A recent preliminary ruling by the Court of Justice of the European Union (CJEU) marks another turning point in the long-running Malta–Austria gambling dispute, placing Malta’s Bill 55 under increasing scrutiny. In Wunner (C-77/24), the CJEU held that an Austrian player who lost money on a Malta-licensed online casino may sue for damages under Austrian law. The case was referred by Austria’s Supreme Court after a resident sued two directors of Titanium Brace Marketing – a now-liquidated Maltese gaming provider – to recover around €18,500 in gambling losses. The CJEU agreed with the player that the damage occurred where the player resides, meaning Austrian law and courts have jurisdiction.
The ruling significantly raises the stakes for Malta’s gambling sector. It opens the door for hundreds of similar claims in Austria and Germany and reinforces the principle that local gambling laws, rather than Maltese law, will often govern disputes over player losses. While the judgment does not directly address Malta’s legislative response to such claims, it adds pressure to an already contested legal framework.
The Malta Gaming Authority (MGA) is currently reviewing the implications of the case. It described the decision as “definitely impactful” but “neither groundbreaking nor unexpected”, as Austrian courts have applied similar reasoning for years. According to the MGA, while the judgment confirms that cross-border, non-contractual damages actions against directors are admissible under the Rome II Regulation, it does not eliminate legal defences.

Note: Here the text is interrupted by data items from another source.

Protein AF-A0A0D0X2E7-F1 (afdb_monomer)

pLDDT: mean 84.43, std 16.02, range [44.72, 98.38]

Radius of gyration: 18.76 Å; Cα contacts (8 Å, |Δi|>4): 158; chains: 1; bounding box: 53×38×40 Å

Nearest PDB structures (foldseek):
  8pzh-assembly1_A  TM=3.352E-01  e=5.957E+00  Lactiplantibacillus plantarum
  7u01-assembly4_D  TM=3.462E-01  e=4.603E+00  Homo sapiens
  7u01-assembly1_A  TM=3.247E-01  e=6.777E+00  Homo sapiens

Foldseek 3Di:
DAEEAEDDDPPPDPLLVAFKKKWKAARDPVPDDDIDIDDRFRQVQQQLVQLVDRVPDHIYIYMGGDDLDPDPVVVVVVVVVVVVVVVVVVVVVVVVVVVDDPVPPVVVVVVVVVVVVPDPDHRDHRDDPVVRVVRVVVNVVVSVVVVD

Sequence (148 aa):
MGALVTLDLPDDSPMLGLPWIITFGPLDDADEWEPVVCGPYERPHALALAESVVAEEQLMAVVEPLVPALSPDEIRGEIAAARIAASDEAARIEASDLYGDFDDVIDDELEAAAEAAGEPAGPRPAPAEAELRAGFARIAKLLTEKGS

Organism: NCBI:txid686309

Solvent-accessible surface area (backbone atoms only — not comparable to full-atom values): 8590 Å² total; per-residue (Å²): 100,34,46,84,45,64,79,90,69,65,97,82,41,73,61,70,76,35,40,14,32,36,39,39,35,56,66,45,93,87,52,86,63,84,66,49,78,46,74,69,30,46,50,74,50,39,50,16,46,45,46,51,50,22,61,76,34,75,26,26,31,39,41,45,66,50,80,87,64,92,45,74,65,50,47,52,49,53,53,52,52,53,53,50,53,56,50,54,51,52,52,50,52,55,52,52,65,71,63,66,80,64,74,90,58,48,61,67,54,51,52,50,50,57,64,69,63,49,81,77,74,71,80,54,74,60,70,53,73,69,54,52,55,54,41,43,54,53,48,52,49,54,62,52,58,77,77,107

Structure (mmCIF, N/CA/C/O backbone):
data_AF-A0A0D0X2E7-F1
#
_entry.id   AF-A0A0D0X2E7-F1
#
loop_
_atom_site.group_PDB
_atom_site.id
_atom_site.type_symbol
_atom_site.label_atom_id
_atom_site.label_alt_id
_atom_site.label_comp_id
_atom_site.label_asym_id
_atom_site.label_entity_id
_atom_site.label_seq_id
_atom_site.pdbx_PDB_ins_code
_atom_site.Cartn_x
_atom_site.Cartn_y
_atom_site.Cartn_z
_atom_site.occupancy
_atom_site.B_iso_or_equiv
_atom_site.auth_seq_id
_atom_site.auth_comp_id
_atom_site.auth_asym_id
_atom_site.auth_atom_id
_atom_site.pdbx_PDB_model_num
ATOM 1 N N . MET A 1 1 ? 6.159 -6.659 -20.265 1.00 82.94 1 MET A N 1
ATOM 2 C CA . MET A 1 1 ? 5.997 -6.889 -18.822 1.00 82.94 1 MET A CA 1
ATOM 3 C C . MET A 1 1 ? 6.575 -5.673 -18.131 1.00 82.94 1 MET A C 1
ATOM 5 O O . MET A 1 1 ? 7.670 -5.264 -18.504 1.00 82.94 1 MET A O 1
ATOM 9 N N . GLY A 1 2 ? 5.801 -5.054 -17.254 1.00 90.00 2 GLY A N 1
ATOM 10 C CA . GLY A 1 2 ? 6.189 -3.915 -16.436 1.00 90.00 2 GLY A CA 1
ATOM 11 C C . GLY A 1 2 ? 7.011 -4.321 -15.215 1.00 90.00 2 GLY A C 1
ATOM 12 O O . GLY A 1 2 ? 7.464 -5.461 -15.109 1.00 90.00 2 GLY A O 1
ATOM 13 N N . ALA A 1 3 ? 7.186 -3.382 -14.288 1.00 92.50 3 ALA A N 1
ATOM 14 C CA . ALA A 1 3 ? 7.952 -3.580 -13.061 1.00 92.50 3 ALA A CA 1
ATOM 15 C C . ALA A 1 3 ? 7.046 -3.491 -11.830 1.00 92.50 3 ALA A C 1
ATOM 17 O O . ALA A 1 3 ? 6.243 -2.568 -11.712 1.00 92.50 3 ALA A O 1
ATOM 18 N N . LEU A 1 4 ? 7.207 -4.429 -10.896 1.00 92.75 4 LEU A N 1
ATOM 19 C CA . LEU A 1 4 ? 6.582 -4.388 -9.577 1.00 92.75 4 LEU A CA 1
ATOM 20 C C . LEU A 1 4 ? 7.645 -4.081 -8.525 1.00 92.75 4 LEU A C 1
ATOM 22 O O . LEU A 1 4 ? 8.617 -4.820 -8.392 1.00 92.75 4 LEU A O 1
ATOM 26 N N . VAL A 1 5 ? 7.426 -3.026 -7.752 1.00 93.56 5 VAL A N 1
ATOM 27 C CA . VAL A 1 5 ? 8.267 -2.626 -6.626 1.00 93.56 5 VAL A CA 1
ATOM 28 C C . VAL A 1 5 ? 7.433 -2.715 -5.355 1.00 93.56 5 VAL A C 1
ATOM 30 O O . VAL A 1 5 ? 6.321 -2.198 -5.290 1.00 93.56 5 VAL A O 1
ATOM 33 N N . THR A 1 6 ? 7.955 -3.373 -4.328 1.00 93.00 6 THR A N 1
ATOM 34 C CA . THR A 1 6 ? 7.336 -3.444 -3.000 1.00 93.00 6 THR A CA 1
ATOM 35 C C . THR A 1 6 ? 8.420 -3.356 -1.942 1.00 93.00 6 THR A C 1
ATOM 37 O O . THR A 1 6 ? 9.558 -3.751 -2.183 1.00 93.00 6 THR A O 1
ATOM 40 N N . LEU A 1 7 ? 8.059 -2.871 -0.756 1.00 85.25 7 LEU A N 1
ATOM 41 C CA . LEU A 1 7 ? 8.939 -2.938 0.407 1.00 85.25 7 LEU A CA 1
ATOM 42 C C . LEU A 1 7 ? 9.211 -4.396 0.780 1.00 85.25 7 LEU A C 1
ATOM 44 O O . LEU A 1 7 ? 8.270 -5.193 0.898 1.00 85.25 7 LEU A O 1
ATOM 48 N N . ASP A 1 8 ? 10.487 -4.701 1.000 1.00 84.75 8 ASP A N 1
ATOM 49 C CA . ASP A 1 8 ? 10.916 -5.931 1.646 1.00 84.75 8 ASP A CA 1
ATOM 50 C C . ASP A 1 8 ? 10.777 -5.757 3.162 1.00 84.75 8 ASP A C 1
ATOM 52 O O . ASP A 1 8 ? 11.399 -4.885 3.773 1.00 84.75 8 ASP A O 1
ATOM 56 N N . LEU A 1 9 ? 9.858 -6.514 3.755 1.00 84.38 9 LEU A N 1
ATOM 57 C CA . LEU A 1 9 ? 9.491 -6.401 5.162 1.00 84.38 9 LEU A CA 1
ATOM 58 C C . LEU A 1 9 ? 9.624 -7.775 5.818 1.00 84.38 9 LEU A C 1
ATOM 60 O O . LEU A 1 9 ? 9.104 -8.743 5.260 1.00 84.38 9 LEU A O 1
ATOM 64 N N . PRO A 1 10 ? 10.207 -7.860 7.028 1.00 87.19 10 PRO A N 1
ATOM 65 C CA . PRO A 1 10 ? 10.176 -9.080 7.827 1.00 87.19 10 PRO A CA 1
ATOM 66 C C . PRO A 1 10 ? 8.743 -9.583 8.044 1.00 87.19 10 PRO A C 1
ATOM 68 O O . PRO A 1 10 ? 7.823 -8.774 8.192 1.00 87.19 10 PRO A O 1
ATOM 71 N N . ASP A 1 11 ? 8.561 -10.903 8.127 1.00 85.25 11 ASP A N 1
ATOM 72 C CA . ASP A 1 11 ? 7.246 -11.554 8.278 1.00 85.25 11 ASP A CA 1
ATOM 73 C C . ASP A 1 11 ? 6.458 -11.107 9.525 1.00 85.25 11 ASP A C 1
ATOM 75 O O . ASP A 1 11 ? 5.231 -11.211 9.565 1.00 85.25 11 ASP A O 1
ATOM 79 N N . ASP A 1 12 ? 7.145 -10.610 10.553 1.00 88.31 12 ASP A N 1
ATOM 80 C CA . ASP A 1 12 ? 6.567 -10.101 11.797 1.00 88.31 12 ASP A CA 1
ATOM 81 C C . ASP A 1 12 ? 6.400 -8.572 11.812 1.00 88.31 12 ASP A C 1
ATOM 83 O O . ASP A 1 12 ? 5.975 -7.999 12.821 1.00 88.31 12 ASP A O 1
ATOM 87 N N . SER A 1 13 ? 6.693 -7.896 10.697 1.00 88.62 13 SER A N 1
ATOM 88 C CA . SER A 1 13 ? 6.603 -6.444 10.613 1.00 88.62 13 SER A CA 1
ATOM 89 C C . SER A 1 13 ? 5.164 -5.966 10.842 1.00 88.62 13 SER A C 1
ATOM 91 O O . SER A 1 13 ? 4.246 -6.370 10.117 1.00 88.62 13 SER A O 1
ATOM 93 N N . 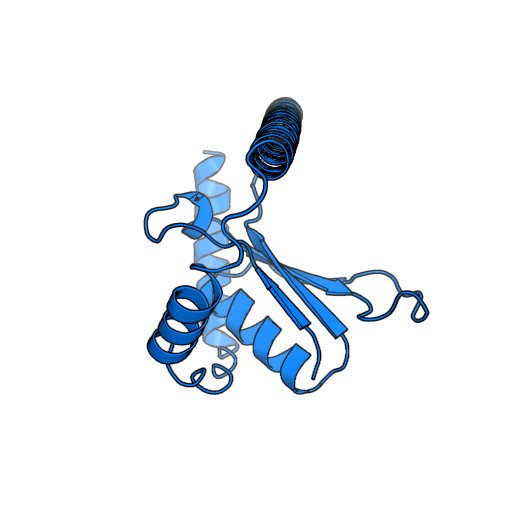PRO A 1 14 ? 4.933 -5.025 11.779 1.00 86.88 14 PRO A N 1
ATOM 94 C CA . PRO A 1 14 ? 3.602 -4.469 12.018 1.00 86.88 14 PRO A CA 1
ATOM 95 C C . PRO A 1 14 ? 3.043 -3.736 10.788 1.00 86.88 14 PRO A C 1
ATOM 97 O O . PRO A 1 14 ? 1.827 -3.592 10.656 1.00 86.88 14 PRO A O 1
ATOM 100 N N . MET A 1 15 ? 3.908 -3.314 9.858 1.00 89.19 15 MET A N 1
ATOM 101 C CA . MET A 1 15 ? 3.510 -2.670 8.604 1.00 89.19 15 MET A CA 1
ATOM 102 C C . MET A 1 15 ? 2.744 -3.619 7.672 1.00 89.19 15 MET A C 1
ATOM 104 O O . MET A 1 15 ? 1.927 -3.161 6.875 1.00 89.19 15 MET A O 1
ATOM 108 N N . LEU A 1 16 ? 2.932 -4.939 7.800 1.00 91.25 16 LEU A N 1
ATOM 109 C CA . LEU A 1 16 ? 2.176 -5.932 7.028 1.00 91.25 16 LEU A CA 1
ATOM 110 C C . LEU A 1 16 ? 0.672 -5.890 7.339 1.00 91.25 16 LEU A C 1
ATOM 112 O O . LEU A 1 16 ? -0.134 -6.219 6.470 1.00 91.25 16 LEU A O 1
ATOM 116 N N . GLY A 1 17 ? 0.299 -5.465 8.551 1.00 91.00 17 GLY A N 1
ATOM 117 C CA . GLY A 1 17 ? -1.092 -5.327 8.991 1.00 91.00 17 GLY A CA 1
ATOM 118 C C . GLY A 1 17 ? -1.753 -3.994 8.626 1.00 91.00 17 GLY A C 1
ATOM 119 O O . GLY A 1 17 ? -2.947 -3.823 8.880 1.00 91.00 17 GLY A O 1
ATOM 120 N N . LEU A 1 18 ? -1.007 -3.043 8.054 1.00 95.12 18 LEU A N 1
ATOM 121 C CA . LEU A 1 18 ? -1.572 -1.784 7.571 1.00 95.12 18 LEU A CA 1
ATOM 122 C C . LEU A 1 18 ? -2.363 -2.005 6.270 1.00 95.12 18 LEU A C 1
ATOM 124 O O . LEU A 1 18 ? -2.167 -3.016 5.597 1.00 95.12 18 LEU A O 1
ATOM 128 N N . PRO A 1 19 ? -3.263 -1.083 5.887 1.00 97.12 19 PRO A N 1
ATOM 129 C CA . PRO A 1 19 ? -3.802 -1.043 4.531 1.00 97.12 19 PRO A CA 1
ATOM 130 C C . PRO A 1 19 ? -2.695 -0.698 3.527 1.00 97.12 19 PRO A C 1
ATOM 132 O O . PRO A 1 19 ? -1.733 -0.034 3.889 1.00 97.12 19 PRO A O 1
ATOM 135 N N . TRP A 1 20 ? -2.834 -1.113 2.271 1.00 98.00 20 TRP A N 1
ATOM 136 C CA . TRP A 1 20 ? -1.825 -0.929 1.221 1.00 98.00 20 TRP A CA 1
ATOM 137 C C . TRP A 1 20 ? -2.399 -0.174 0.029 1.00 98.00 20 TRP A C 1
ATOM 139 O O . TRP A 1 20 ? -3.574 -0.336 -0.304 1.00 98.00 20 TRP A O 1
ATOM 149 N N . ILE A 1 21 ? -1.572 0.629 -0.625 1.00 98.31 21 ILE A N 1
ATOM 150 C CA . ILE A 1 21 ? -1.897 1.312 -1.878 1.00 98.31 21 ILE A CA 1
ATOM 151 C C . ILE A 1 21 ? -1.040 0.761 -3.013 1.00 98.31 21 ILE A C 1
ATOM 153 O O . ILE A 1 21 ? -0.012 0.123 -2.783 1.00 98.31 21 ILE A O 1
ATOM 157 N N . ILE A 1 22 ? -1.494 1.002 -4.239 1.00 98.38 22 ILE A N 1
ATOM 158 C CA . ILE A 1 22 ? -0.722 0.752 -5.452 1.00 98.38 22 ILE A CA 1
ATOM 159 C C . ILE A 1 22 ? -0.592 2.080 -6.185 1.00 98.38 22 ILE A C 1
ATOM 161 O O . ILE A 1 22 ? -1.612 2.682 -6.515 1.00 98.38 22 ILE A O 1
ATOM 165 N N . THR A 1 23 ? 0.629 2.515 -6.460 1.00 98.25 23 THR A N 1
ATOM 166 C CA . THR A 1 23 ? 0.906 3.662 -7.324 1.00 98.25 23 THR A CA 1
ATOM 167 C C . THR A 1 23 ? 1.393 3.140 -8.667 1.00 98.25 23 THR A C 1
ATOM 169 O O . THR A 1 23 ? 2.464 2.543 -8.747 1.00 98.25 23 THR A O 1
ATOM 172 N N . PHE A 1 24 ? 0.600 3.344 -9.715 1.00 97.75 24 PHE A N 1
ATOM 173 C CA . PHE A 1 24 ? 0.992 3.046 -11.088 1.00 97.75 24 PHE A CA 1
ATOM 174 C C . PHE A 1 24 ? 1.563 4.294 -11.745 1.00 97.75 24 PHE A C 1
ATOM 176 O O . PHE A 1 24 ? 0.942 5.353 -11.685 1.00 97.75 24 PHE A O 1
ATOM 183 N N . GLY A 1 25 ? 2.712 4.158 -12.394 1.00 96.00 25 GLY A N 1
ATOM 184 C CA . GLY A 1 25 ? 3.387 5.237 -13.103 1.00 96.00 25 GLY A CA 1
ATOM 185 C C . GLY A 1 25 ? 4.071 4.747 -14.379 1.00 96.00 25 GLY A C 1
ATOM 186 O O . GLY A 1 25 ? 4.089 3.539 -14.656 1.00 96.00 25 GLY A O 1
ATOM 187 N N . PRO A 1 26 ? 4.628 5.675 -15.169 1.00 94.50 26 PRO A N 1
ATOM 188 C CA . PRO A 1 26 ? 5.424 5.317 -16.330 1.00 94.50 26 PRO A CA 1
ATOM 189 C C . PRO A 1 26 ? 6.629 4.464 -15.920 1.00 94.50 26 PRO A C 1
ATOM 191 O O . PRO A 1 26 ? 7.208 4.649 -14.850 1.00 94.50 26 PRO A O 1
ATOM 194 N N . LEU A 1 27 ? 6.975 3.489 -16.763 1.00 90.25 27 LEU A N 1
ATOM 195 C CA . LEU A 1 27 ? 8.176 2.668 -16.578 1.00 90.25 27 LEU A CA 1
ATOM 196 C C . LEU A 1 27 ? 9.448 3.406 -17.031 1.00 90.25 27 LEU A C 1
ATOM 198 O O . LEU A 1 27 ? 10.546 3.088 -16.585 1.00 90.25 27 LEU A O 1
ATOM 202 N N . ASP A 1 28 ? 9.269 4.357 -17.941 1.00 86.19 28 ASP A N 1
ATOM 203 C CA . ASP A 1 28 ? 10.279 5.095 -18.689 1.00 86.19 28 ASP A CA 1
ATOM 204 C C . ASP A 1 28 ? 10.060 6.598 -18.462 1.00 86.19 28 ASP A C 1
ATOM 206 O O . ASP A 1 28 ? 8.928 7.073 -18.529 1.00 86.19 28 ASP A O 1
ATOM 210 N N . ASP A 1 29 ? 11.138 7.349 -18.240 1.00 77.81 29 ASP A N 1
ATOM 211 C CA . ASP A 1 29 ? 11.112 8.807 -18.077 1.00 77.81 29 ASP A CA 1
ATOM 212 C C . ASP A 1 29 ? 10.610 9.567 -19.328 1.00 77.81 29 ASP A C 1
ATOM 214 O O . ASP A 1 29 ? 10.269 10.744 -19.234 1.00 77.81 29 ASP A O 1
ATOM 218 N N . ALA A 1 30 ? 10.571 8.936 -20.507 1.00 78.06 30 ALA A N 1
ATOM 219 C CA . ALA A 1 30 ? 10.040 9.510 -21.744 1.00 78.06 30 ALA A CA 1
ATOM 220 C C . ALA A 1 30 ? 8.503 9.532 -21.794 1.00 78.06 30 ALA A C 1
ATOM 222 O O . ALA A 1 30 ? 7.924 10.341 -22.528 1.00 78.06 30 ALA A O 1
ATOM 223 N N . ASP A 1 31 ? 7.842 8.663 -21.028 1.00 77.88 31 ASP A N 1
ATOM 224 C CA . ASP A 1 31 ? 6.388 8.625 -20.912 1.00 77.88 31 ASP A CA 1
ATOM 225 C C . ASP A 1 31 ? 5.942 9.542 -19.764 1.00 77.88 31 ASP A C 1
ATOM 227 O O . ASP A 1 31 ? 5.829 9.143 -18.612 1.00 77.88 31 ASP A O 1
ATOM 231 N N . GLU A 1 32 ? 5.659 10.806 -20.066 1.00 83.81 32 GLU A N 1
ATOM 232 C CA . GLU A 1 32 ? 5.267 11.788 -19.049 1.00 83.81 32 GLU A CA 1
ATOM 233 C C . GLU A 1 32 ? 3.747 11.761 -18.800 1.00 83.81 32 GLU A C 1
ATOM 235 O O . GLU A 1 32 ? 2.976 12.497 -19.426 1.00 83.81 32 GLU A O 1
ATOM 240 N N . TRP A 1 33 ? 3.293 10.907 -17.878 1.00 93.62 33 TRP A N 1
ATOM 241 C CA . TRP A 1 33 ? 1.913 10.924 -17.380 1.00 93.62 33 TRP A CA 1
ATOM 242 C C . TRP A 1 33 ? 1.830 10.839 -15.851 1.00 93.62 33 TRP A C 1
ATOM 244 O O . TRP A 1 33 ? 2.721 10.330 -15.177 1.00 93.62 33 TRP A O 1
ATOM 254 N N . GLU A 1 34 ? 0.739 11.383 -15.305 1.00 94.06 34 GLU A N 1
ATOM 255 C CA . GLU A 1 34 ? 0.530 11.534 -13.860 1.00 94.06 34 GLU A CA 1
ATOM 256 C C . GLU A 1 34 ? 0.213 10.195 -13.173 1.00 94.06 34 GLU A C 1
ATOM 258 O O . GLU A 1 34 ? -0.801 9.579 -13.520 1.00 94.06 34 GLU A O 1
ATOM 263 N N . PRO A 1 35 ? 0.992 9.765 -12.160 1.00 95.44 35 PRO A N 1
ATOM 264 C CA . PRO A 1 35 ? 0.769 8.491 -11.490 1.00 95.44 35 PRO A CA 1
ATOM 265 C C . PRO A 1 35 ? -0.648 8.329 -10.922 1.00 95.44 35 PRO A C 1
ATOM 267 O O . PRO A 1 35 ? -1.222 9.250 -10.333 1.00 95.44 35 PRO A O 1
ATOM 270 N N . VAL A 1 36 ? -1.204 7.121 -11.043 1.00 97.69 36 VAL A N 1
ATOM 271 C CA . VAL A 1 36 ? -2.524 6.765 -10.504 1.00 97.69 36 VAL A CA 1
ATOM 272 C C . VAL A 1 36 ? -2.354 5.966 -9.219 1.00 97.69 36 VAL A C 1
ATOM 274 O O . VAL A 1 36 ? -1.720 4.913 -9.214 1.00 97.69 36 VAL A O 1
ATOM 277 N N . VAL A 1 37 ? -2.979 6.437 -8.138 1.00 98.12 37 VAL A N 1
ATOM 278 C CA . VAL A 1 37 ? -2.980 5.758 -6.835 1.00 98.12 37 VAL A CA 1
ATOM 279 C C . VAL A 1 37 ? -4.299 5.011 -6.627 1.00 98.12 37 VAL A C 1
ATOM 281 O O . VAL A 1 37 ? -5.378 5.605 -6.659 1.00 98.12 37 VAL A O 1
ATOM 284 N N . CYS A 1 38 ? -4.211 3.708 -6.374 1.00 97.88 38 CYS A N 1
ATOM 285 C CA . CYS A 1 38 ? -5.333 2.798 -6.153 1.00 97.88 38 CYS A CA 1
ATOM 286 C C . CYS A 1 38 ? -5.329 2.250 -4.716 1.00 97.88 38 CYS A C 1
ATOM 288 O O . CYS A 1 38 ? -4.271 1.983 -4.146 1.00 97.88 38 CYS A O 1
ATOM 290 N N . GLY A 1 39 ? -6.517 2.009 -4.149 1.00 96.00 39 GLY A N 1
ATOM 291 C CA . GLY A 1 39 ? -6.695 1.404 -2.822 1.00 96.00 39 GLY A CA 1
ATOM 292 C C . GLY A 1 39 ? -7.506 2.268 -1.847 1.00 96.00 39 GLY A C 1
ATOM 293 O O . GLY A 1 39 ? -8.204 3.189 -2.277 1.00 96.00 39 GLY A O 1
ATOM 294 N N . PRO A 1 40 ? -7.456 1.969 -0.536 1.00 96.81 40 PRO A N 1
ATOM 295 C CA . PRO A 1 40 ? -6.591 0.973 0.102 1.00 96.81 40 PRO A CA 1
ATOM 296 C C . PRO A 1 40 ? -7.069 -0.481 -0.071 1.00 96.81 40 PRO A C 1
ATOM 298 O O . PRO A 1 40 ? -8.267 -0.755 -0.086 1.00 96.81 40 PRO A O 1
ATOM 301 N N . TYR A 1 41 ? -6.124 -1.418 -0.120 1.00 97.88 41 TYR A N 1
ATOM 302 C CA . TYR A 1 41 ? -6.329 -2.867 -0.183 1.00 97.88 41 TYR A CA 1
ATOM 303 C C . TYR A 1 41 ? -5.649 -3.578 0.993 1.00 97.88 41 TYR A C 1
ATOM 305 O O . TYR A 1 41 ? -4.848 -2.999 1.724 1.00 97.88 41 TYR A O 1
ATOM 313 N N . GLU A 1 42 ? -5.945 -4.862 1.177 1.00 96.88 42 GLU A N 1
ATOM 314 C CA . GLU A 1 42 ? -5.095 -5.727 1.998 1.00 96.88 42 GLU A CA 1
ATOM 315 C C . GLU A 1 42 ? -3.847 -6.088 1.190 1.00 96.88 42 GLU A C 1
ATOM 317 O O . GLU A 1 42 ? -3.945 -6.257 -0.027 1.00 96.88 42 GLU A O 1
ATOM 322 N N . ARG A 1 43 ? -2.692 -6.260 1.843 1.00 95.69 43 ARG A N 1
ATOM 323 C CA . ARG A 1 43 ? -1.422 -6.580 1.167 1.00 95.69 43 ARG A CA 1
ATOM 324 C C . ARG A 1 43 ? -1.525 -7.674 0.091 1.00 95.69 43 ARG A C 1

One such defence is Malta’s Bill 55, formally Article 56A of the Gaming Act, enacted in June 2023. The provision instructs Maltese courts not to recognise or enforce foreign judgments that would undermine a Maltese gambling licence. The law was justified as a measure to protect Malta’s vital gaming industry from “potentially costly legal claims abroad”. In practice, it has been invoked to argue that enforcing Austrian and German refund judgments would conflict with Malta’s public policy and its interpretation of EU internal market freedoms. The MGA maintains that Article 56A merely reaffirms existing EU law principles, particularly the ordre public exception in the Brussels I Recast Regulation, and does not impose a blanket ban on enforcement.
Maltese courts have already relied on this reasoning to refuse enforcement of Austrian rulings. On the same day the CJEU delivered its Wunner judgment, Malta’s civil court rejected an Austrian order requiring Betway to repay more than €83,000 to an Austrian player. The court found that recognising the judgment would violate Malta’s public policy by effectively penalising conduct that is lawful under Maltese law and permitted under EU internal market rules. This, it said, met the high threshold required to invoke the public policy exception under the Brussels I Recast Regulation.
Notably, the court did not rely solely on Article 56A to justify its refusal. Instead, it examined the broader legal context, reinforcing the reasoning behind the decision. This suggests a deliberate effort to strengthen the legal foundations of Bill 55 in anticipation of further challenges.
These developments come as especially Austrian and German courts continue to see a surge in claims from players seeking to recover losses in Malta. Against this backdrop, Malta’s legislative response has drawn the attention of the European Commission. On 18 June 2025, the Commission launched an infringement procedure (INFR(2025)2100) against Malta for failing to comply with Regulation (EU) 1215/2012 on jurisdiction and the recognition and enforcement of judgments. Brussels argues that Bill 55 obliges Maltese courts to systematically refuse recognition of other EU judgments against local licence-holders, thereby shielding the online gaming sector from cross-border litigation.
The Commission warned that Malta is applying the public policy exception far beyond the “exceptional cases” envisaged under EU law, undermining mutual trust in the EU judicial system. The infringement procedure is now pending and could ultimately lead to a case before the CJEU.
Further pressure may come from a related development at EU level. In October 2025, Advocate General Emiliou delivered his opinion in Case C-198/24 (TQ v Mr Green Limited), focusing on the European Account Preservation Order (EAPO) Regulation. While the case did not directly address the legality of Bill 55, the Advocate General suggested that EU consumers could use the EAPO mechanism to secure asset-freezing orders against Maltese firms that refuse to pay gambling-related debts.
Importantly, he indicated that national barriers to enforcement, such as Malta’s refusal to recognise foreign judgments under Article 56A, may be relevant when assessing the risk that a debtor could evade payment. This could justify the freezing of assets held by Maltese gambling companies elsewhere in the EU, effectively allowing claimants to bypass Bill 55 by targeting non-Malta-based accounts.
Taken together, these developments suggest that the legal walls around Bill 55 may be closing in. While neither the Wunner ruling nor the Advocate General’s opinion constitutes a direct EU challenge to Malta’s law, both highlight the growing tension between Malta’s regulatory model and the EU’s cross-border justice framework. The European Commission’s infringement procedure will be decisive in determining whether Article 56A can withstand scrutiny or must be amended or repealed.